Chuckette sobbed and ran from the room.

“Now look what you did,” LaNell said.

Teddy spit but missed the Maxwell House can and came dangerously close to my sneaker.

Stebbins read, “The only dark spot in the room was Nelson’s pallet, underneath the shadow of the window.”

LaDell stood up. “I better go see about Charlotte.” She faced me. “Her poor heart’s broken, there’s no telling what she might do.”

A girl named Jenny that I hadn’t spoken four words to all year burst into tears.

Stebbins read, “Nelson was hunched over on his side, his knees under his chin and his heels under his bottom.”

“I can’t stay in a room beside white trash,” Florence said. “The stench hurts my stomach.”

Maurey repeated, “Go fuck yourself.”

Florence and LaNell and some more who just wanted to skip class left. The rest of us stared at the floor, listening to Jenny whimper. I wanted to see Maurey’s face, to see if she was unhappy or mad or what. Lydia had been coaching her on this moment all along. Attitudes were worked out weeks in advance, to the point where “Go fuck yourself” might turn into Maurey’s theme for the next three months.

Stebbins read, “His new suit and hat were in the boxes that they had been sent in and these were on the floor at the foot of the pallet where he could get his hands on them as soon as he woke up.”
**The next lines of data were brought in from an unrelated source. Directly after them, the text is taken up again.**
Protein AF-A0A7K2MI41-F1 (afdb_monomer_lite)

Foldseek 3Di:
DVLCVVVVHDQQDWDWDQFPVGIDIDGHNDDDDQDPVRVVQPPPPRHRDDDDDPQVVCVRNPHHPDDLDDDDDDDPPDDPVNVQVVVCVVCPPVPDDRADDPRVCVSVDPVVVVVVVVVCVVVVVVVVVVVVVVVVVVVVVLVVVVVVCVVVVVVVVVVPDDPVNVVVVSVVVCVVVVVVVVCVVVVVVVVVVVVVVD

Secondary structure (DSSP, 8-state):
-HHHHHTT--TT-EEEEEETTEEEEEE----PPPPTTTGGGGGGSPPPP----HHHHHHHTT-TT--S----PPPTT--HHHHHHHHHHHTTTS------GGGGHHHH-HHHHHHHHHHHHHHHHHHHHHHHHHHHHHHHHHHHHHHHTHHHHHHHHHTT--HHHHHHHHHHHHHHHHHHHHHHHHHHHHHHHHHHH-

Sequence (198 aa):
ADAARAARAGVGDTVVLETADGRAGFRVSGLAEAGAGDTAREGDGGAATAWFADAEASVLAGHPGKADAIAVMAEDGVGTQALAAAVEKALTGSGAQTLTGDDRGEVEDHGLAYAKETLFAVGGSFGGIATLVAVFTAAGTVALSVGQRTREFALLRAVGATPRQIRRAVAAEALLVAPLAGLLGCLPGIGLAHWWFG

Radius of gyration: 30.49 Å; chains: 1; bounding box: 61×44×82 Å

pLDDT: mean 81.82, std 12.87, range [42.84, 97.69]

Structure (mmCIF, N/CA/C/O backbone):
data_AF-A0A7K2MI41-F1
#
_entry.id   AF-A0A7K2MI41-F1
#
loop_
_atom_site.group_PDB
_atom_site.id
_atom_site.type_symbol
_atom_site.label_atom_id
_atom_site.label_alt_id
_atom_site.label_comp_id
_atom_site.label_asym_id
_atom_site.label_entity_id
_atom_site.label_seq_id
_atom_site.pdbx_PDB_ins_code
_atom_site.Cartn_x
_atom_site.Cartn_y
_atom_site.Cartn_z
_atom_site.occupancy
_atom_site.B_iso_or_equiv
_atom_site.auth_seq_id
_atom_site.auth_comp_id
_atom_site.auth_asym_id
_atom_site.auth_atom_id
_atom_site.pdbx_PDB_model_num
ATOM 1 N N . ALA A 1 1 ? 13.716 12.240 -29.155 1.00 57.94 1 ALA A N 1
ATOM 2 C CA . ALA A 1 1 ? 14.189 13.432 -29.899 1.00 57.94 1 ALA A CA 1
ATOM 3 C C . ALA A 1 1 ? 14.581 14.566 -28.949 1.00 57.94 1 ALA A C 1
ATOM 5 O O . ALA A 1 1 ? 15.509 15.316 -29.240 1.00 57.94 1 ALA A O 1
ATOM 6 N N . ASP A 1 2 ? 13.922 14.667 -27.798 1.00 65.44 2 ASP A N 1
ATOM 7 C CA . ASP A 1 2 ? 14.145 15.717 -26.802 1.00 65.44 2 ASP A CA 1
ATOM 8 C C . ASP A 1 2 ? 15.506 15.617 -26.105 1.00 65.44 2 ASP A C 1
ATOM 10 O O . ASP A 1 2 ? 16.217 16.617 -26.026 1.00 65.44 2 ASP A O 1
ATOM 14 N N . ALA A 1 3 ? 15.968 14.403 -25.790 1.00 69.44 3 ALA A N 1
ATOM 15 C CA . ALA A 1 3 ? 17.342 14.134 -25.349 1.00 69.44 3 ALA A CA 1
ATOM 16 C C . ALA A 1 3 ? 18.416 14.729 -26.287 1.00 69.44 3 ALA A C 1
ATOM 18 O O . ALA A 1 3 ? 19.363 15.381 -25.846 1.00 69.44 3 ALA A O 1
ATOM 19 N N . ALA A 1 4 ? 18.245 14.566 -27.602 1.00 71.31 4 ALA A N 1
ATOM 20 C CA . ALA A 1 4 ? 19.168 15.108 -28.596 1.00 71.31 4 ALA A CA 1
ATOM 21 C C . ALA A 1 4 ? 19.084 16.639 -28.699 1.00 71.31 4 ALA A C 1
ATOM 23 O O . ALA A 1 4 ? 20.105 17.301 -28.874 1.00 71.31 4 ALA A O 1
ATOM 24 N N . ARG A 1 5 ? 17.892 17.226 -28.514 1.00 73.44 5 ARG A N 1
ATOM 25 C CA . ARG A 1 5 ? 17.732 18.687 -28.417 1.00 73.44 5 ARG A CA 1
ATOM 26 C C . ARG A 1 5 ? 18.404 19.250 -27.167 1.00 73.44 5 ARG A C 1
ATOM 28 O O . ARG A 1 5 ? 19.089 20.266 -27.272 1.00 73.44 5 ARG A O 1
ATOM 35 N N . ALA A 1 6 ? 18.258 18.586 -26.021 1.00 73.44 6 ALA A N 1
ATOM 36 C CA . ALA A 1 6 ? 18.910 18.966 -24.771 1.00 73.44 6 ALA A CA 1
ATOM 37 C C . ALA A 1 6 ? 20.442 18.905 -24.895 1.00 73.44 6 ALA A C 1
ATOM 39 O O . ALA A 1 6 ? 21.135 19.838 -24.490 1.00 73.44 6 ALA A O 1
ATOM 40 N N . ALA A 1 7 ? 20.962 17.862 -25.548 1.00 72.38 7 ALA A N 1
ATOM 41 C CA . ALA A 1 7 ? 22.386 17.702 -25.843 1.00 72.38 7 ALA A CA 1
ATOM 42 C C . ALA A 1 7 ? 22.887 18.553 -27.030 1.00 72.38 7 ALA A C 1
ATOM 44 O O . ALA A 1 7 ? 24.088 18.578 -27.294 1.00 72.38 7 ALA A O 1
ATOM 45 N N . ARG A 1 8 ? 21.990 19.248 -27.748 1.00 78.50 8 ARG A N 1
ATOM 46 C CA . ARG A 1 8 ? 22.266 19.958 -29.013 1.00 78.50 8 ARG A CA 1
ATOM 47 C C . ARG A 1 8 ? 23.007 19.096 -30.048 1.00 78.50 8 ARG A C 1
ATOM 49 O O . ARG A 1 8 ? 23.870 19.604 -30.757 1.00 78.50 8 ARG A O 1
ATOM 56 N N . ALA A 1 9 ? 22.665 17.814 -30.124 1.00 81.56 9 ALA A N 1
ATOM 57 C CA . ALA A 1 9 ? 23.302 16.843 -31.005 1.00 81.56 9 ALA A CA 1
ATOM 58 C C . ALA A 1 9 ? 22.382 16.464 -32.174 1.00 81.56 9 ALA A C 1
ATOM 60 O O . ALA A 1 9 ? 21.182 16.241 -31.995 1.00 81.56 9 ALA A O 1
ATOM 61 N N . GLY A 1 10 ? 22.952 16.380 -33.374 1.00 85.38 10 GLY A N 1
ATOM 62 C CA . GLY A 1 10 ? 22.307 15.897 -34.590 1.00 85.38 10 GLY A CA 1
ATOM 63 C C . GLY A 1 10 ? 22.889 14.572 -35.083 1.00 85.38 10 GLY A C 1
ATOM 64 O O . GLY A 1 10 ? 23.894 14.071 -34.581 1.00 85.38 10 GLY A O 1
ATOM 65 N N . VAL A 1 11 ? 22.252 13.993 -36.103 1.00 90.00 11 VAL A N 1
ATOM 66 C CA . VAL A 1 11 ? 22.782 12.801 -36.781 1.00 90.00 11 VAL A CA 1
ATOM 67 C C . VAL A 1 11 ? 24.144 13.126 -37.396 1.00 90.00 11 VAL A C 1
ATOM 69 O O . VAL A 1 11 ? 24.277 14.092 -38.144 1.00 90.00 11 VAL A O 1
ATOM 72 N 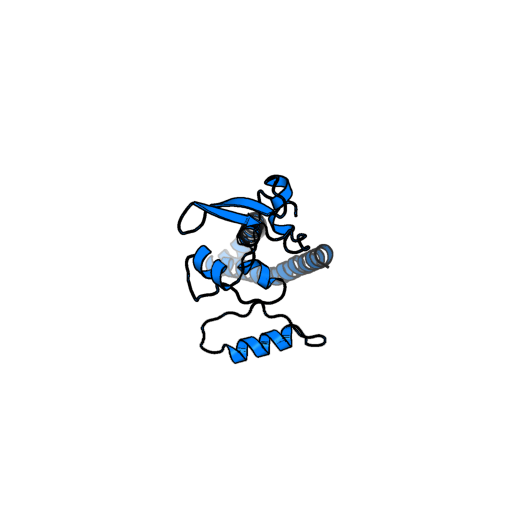N . GLY A 1 12 ? 25.146 12.301 -37.097 1.00 88.12 12 GLY A N 1
ATOM 73 C CA . GLY A 1 12 ? 26.537 12.475 -37.515 1.00 88.12 12 GLY A CA 1
ATOM 74 C C . GLY A 1 12 ? 27.451 13.078 -36.446 1.00 88.12 12 GLY A C 1
ATOM 75 O O . GLY A 1 12 ? 28.668 12.896 -36.547 1.00 88.12 12 GLY A O 1
ATOM 76 N N . ASP A 1 13 ? 26.894 13.713 -35.411 1.00 90.25 13 ASP A N 1
ATOM 77 C CA . ASP A 1 13 ? 27.670 14.286 -34.309 1.00 90.25 13 ASP A CA 1
ATOM 78 C C . ASP A 1 13 ? 28.202 13.201 -33.367 1.00 90.25 13 ASP A C 1
ATOM 80 O O . ASP A 1 13 ? 27.666 12.092 -33.292 1.00 90.25 13 ASP A O 1
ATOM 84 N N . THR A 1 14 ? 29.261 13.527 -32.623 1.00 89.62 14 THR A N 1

“Coach,” I said. “Nobody cares.”

Howard Stebbins stopped reading and looked glass-eyed down at the book. There was nothing he could say. The glory should have been his. He could be the one standing up for his principles, announcing to the town, “We copulated and we are not ashamed.” Instead, he was the coward wimp, robbed even of his righteous indignation.

What was left of the class sat there doing a bump-on-a-log routine. Sometimes late at night, I’d wondered what would happen when word spread. Down South, the Klan might visit. In Faulkner or Peyton Place there would have been fires, bodies buried in the garden. But this wasn’t Peyton Place. Besides going into a shun deal or staring—which would give me an itchy butt—there wasn’t much the general townfolk could do. Lydia was a master teacher when it came to ignoring hatred from strangers. Buddy, Dothan, or even Caspar might spoil the gig, but the Golden Rule Class at the Baptist Church couldn’t touch me. Maurey was right—fuck ’em.